Theory notes
============

Sampling moire phase
--------------------

The sampling moire method generates multiple phase-shifted moire images from a
single grating image by thinning the image at different sampling offsets and
interpolating each sampled image back to the original grid.

For equally shifted images

.. math::

   I_k = a + b \cos\left(\phi + \frac{2\pi k}{N}\right),

the wrapped phase can be estimated from the first Fourier component:

.. math::

   \phi = \mathrm{atan2}\left(-\sum_k I_k \sin\frac{2\pi k}{N},
                              \sum_k I_k \cos\frac{2\pi k}{N}\right).

In ``moirestrain``, ``phase_shifted_stack`` generates the phase-shifted moire
image stack and ``wrapped_phase`` applies this phase-shifting formula.

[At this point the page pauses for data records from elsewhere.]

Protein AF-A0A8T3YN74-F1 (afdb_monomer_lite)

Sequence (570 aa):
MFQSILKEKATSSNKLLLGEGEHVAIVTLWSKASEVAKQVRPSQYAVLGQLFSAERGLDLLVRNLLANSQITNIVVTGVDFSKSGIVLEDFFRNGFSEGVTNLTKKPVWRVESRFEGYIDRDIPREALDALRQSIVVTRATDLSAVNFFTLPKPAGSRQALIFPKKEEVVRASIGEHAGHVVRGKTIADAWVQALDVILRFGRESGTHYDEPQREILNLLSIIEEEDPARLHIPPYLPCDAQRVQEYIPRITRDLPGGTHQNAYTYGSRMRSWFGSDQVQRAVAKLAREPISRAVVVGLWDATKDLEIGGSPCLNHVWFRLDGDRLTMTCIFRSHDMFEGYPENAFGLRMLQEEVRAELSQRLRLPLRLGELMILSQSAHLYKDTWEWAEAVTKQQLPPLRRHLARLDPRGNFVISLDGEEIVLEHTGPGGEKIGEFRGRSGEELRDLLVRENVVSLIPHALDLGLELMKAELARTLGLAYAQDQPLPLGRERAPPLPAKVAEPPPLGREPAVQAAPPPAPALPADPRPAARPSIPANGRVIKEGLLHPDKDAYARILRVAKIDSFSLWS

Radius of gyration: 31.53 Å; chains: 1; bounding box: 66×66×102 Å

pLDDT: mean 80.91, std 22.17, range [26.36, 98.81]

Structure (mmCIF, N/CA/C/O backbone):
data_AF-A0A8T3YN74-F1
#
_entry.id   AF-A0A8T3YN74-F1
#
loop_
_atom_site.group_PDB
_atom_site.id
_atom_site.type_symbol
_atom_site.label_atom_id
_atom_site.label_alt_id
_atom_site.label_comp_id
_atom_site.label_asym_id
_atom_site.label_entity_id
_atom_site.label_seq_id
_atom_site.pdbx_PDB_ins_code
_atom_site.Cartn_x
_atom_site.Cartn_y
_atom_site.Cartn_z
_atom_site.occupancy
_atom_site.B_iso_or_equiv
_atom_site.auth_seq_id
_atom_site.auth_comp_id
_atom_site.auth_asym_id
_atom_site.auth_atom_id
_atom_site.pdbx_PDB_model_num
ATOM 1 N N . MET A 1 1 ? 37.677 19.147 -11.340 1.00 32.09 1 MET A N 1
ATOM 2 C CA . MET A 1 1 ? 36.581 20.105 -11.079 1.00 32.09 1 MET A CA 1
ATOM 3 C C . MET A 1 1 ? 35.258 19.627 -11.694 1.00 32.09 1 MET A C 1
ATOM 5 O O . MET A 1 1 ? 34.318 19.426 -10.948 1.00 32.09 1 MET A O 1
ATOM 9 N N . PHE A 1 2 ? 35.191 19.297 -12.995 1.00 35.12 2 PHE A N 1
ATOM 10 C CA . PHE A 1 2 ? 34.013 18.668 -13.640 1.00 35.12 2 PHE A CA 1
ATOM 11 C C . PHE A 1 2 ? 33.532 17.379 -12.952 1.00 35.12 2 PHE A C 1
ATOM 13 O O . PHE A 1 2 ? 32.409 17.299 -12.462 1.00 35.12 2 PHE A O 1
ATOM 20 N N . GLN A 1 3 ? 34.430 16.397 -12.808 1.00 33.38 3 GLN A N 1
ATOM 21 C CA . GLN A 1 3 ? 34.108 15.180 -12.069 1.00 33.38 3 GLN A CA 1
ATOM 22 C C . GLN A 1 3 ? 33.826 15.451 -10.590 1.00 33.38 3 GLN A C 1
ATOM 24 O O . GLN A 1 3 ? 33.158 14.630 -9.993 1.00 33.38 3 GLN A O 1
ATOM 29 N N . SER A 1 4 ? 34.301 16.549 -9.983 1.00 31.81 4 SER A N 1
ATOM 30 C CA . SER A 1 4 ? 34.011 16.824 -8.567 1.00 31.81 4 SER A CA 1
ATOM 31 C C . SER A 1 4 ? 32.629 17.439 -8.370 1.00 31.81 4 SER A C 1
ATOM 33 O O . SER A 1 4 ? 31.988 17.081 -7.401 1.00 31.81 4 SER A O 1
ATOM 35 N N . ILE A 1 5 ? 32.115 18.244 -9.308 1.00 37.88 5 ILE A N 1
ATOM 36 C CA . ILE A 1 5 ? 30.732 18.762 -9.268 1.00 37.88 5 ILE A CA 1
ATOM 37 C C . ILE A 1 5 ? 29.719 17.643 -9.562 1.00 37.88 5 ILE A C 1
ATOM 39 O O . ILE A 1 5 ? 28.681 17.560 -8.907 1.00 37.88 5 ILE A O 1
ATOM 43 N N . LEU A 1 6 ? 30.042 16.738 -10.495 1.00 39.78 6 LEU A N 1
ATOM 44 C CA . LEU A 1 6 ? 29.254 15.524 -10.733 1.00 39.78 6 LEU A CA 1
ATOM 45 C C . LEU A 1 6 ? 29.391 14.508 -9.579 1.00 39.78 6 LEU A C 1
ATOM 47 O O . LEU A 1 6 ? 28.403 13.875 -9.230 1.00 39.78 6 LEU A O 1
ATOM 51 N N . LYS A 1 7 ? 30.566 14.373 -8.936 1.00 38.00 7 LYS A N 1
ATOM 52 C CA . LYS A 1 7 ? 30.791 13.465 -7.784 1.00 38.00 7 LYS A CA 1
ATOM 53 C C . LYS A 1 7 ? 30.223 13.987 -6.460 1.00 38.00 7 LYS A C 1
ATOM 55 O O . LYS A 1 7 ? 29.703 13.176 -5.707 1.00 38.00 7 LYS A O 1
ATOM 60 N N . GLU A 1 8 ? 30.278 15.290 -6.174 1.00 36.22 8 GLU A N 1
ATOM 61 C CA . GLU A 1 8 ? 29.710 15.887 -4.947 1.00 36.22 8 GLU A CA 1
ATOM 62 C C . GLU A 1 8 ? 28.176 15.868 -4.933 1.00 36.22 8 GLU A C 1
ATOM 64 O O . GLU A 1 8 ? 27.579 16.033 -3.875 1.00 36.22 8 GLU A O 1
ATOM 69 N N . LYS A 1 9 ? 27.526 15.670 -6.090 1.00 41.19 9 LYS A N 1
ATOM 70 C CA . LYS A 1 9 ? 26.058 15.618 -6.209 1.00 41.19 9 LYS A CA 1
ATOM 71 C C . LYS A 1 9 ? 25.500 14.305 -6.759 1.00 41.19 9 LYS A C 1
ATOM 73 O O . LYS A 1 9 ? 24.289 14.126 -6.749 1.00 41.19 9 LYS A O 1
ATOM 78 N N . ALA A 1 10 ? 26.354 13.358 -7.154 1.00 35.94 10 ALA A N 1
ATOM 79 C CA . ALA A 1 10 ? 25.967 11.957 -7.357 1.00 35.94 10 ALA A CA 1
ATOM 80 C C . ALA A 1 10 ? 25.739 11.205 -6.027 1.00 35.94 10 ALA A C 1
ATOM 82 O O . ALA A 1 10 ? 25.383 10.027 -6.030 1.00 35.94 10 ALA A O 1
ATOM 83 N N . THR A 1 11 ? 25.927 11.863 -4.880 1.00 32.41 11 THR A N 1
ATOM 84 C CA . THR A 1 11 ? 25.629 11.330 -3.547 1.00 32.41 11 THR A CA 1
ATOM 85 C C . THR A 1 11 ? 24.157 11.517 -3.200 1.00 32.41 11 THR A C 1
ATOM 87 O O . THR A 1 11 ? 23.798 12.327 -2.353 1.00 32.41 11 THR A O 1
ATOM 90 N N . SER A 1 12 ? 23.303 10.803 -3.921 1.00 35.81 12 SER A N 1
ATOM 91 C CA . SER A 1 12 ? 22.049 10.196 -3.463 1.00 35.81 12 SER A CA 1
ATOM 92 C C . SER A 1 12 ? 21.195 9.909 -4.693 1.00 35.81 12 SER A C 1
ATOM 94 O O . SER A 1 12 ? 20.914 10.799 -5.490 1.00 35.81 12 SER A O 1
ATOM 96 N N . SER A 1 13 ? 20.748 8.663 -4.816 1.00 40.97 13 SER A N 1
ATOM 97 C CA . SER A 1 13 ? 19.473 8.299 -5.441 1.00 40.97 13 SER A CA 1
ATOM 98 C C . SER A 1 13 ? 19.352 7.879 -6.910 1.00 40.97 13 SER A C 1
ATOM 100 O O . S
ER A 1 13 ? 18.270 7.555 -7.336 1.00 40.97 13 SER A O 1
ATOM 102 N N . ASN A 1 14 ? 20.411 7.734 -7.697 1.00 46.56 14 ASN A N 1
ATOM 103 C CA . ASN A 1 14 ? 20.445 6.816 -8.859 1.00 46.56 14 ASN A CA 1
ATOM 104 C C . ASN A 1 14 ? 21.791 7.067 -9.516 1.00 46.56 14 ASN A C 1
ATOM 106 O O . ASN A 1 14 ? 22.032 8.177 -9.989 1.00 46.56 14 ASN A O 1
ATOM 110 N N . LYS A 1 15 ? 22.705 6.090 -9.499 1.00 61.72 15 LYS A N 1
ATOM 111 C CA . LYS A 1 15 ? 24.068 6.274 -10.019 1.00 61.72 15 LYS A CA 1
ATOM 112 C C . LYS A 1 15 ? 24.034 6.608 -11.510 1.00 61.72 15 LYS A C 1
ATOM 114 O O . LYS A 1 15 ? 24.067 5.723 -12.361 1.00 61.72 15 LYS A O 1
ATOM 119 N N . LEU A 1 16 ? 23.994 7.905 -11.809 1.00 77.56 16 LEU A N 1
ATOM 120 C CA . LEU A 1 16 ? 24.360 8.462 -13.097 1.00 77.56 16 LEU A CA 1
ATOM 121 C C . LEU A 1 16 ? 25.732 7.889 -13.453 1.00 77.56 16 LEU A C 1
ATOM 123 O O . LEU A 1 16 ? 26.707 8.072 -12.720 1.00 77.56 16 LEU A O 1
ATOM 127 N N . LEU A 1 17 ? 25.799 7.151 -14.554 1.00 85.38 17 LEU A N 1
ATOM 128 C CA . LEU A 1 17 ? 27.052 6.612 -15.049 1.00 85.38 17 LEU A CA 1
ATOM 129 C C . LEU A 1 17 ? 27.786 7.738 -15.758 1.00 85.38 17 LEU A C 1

The
high-level entry point ``phase_shifted_sampling_moire`` runs the complete
single-direction workflow.

Square-marker grid targets
--------------------------

For a square-marker grid target, the captured image is treated as a grayscale
image after camera pixel averaging. ``separate_grid_components`` first applies
directional smoothing: smoothing along y isolates the x-periodic component,
and smoothing along x isolates the y-periodic component. ``analyze_grid`` then
applies the phase-shifted sampling moire workflow to each component and
computes the small-strain field.

Displacement from phase difference
----------------------------------

The displacement component aligned with the analyzed grating direction is
calculated from the phase difference between deformed and reference images:

.. math::

   u = \frac{\Delta\phi}{2\pi} p.

Here ``p`` is the grating pitch in the displacement unit of interest. If the
pitch is expressed in pixels, the displacement is returned in pixels.

Strain field direction
----------------------

Small strain is obtained from spatial gradients of displacement:

.. math::

   \varepsilon_{xx} = \frac{\partial u}{\partial x}, \quad
   \varepsilon_{yy} = \frac{\partial v}{\partial y}, \quad
   \gamma_{xy} = \frac{\partial u}{\partial y} + \frac{\partial v}{\partial x}.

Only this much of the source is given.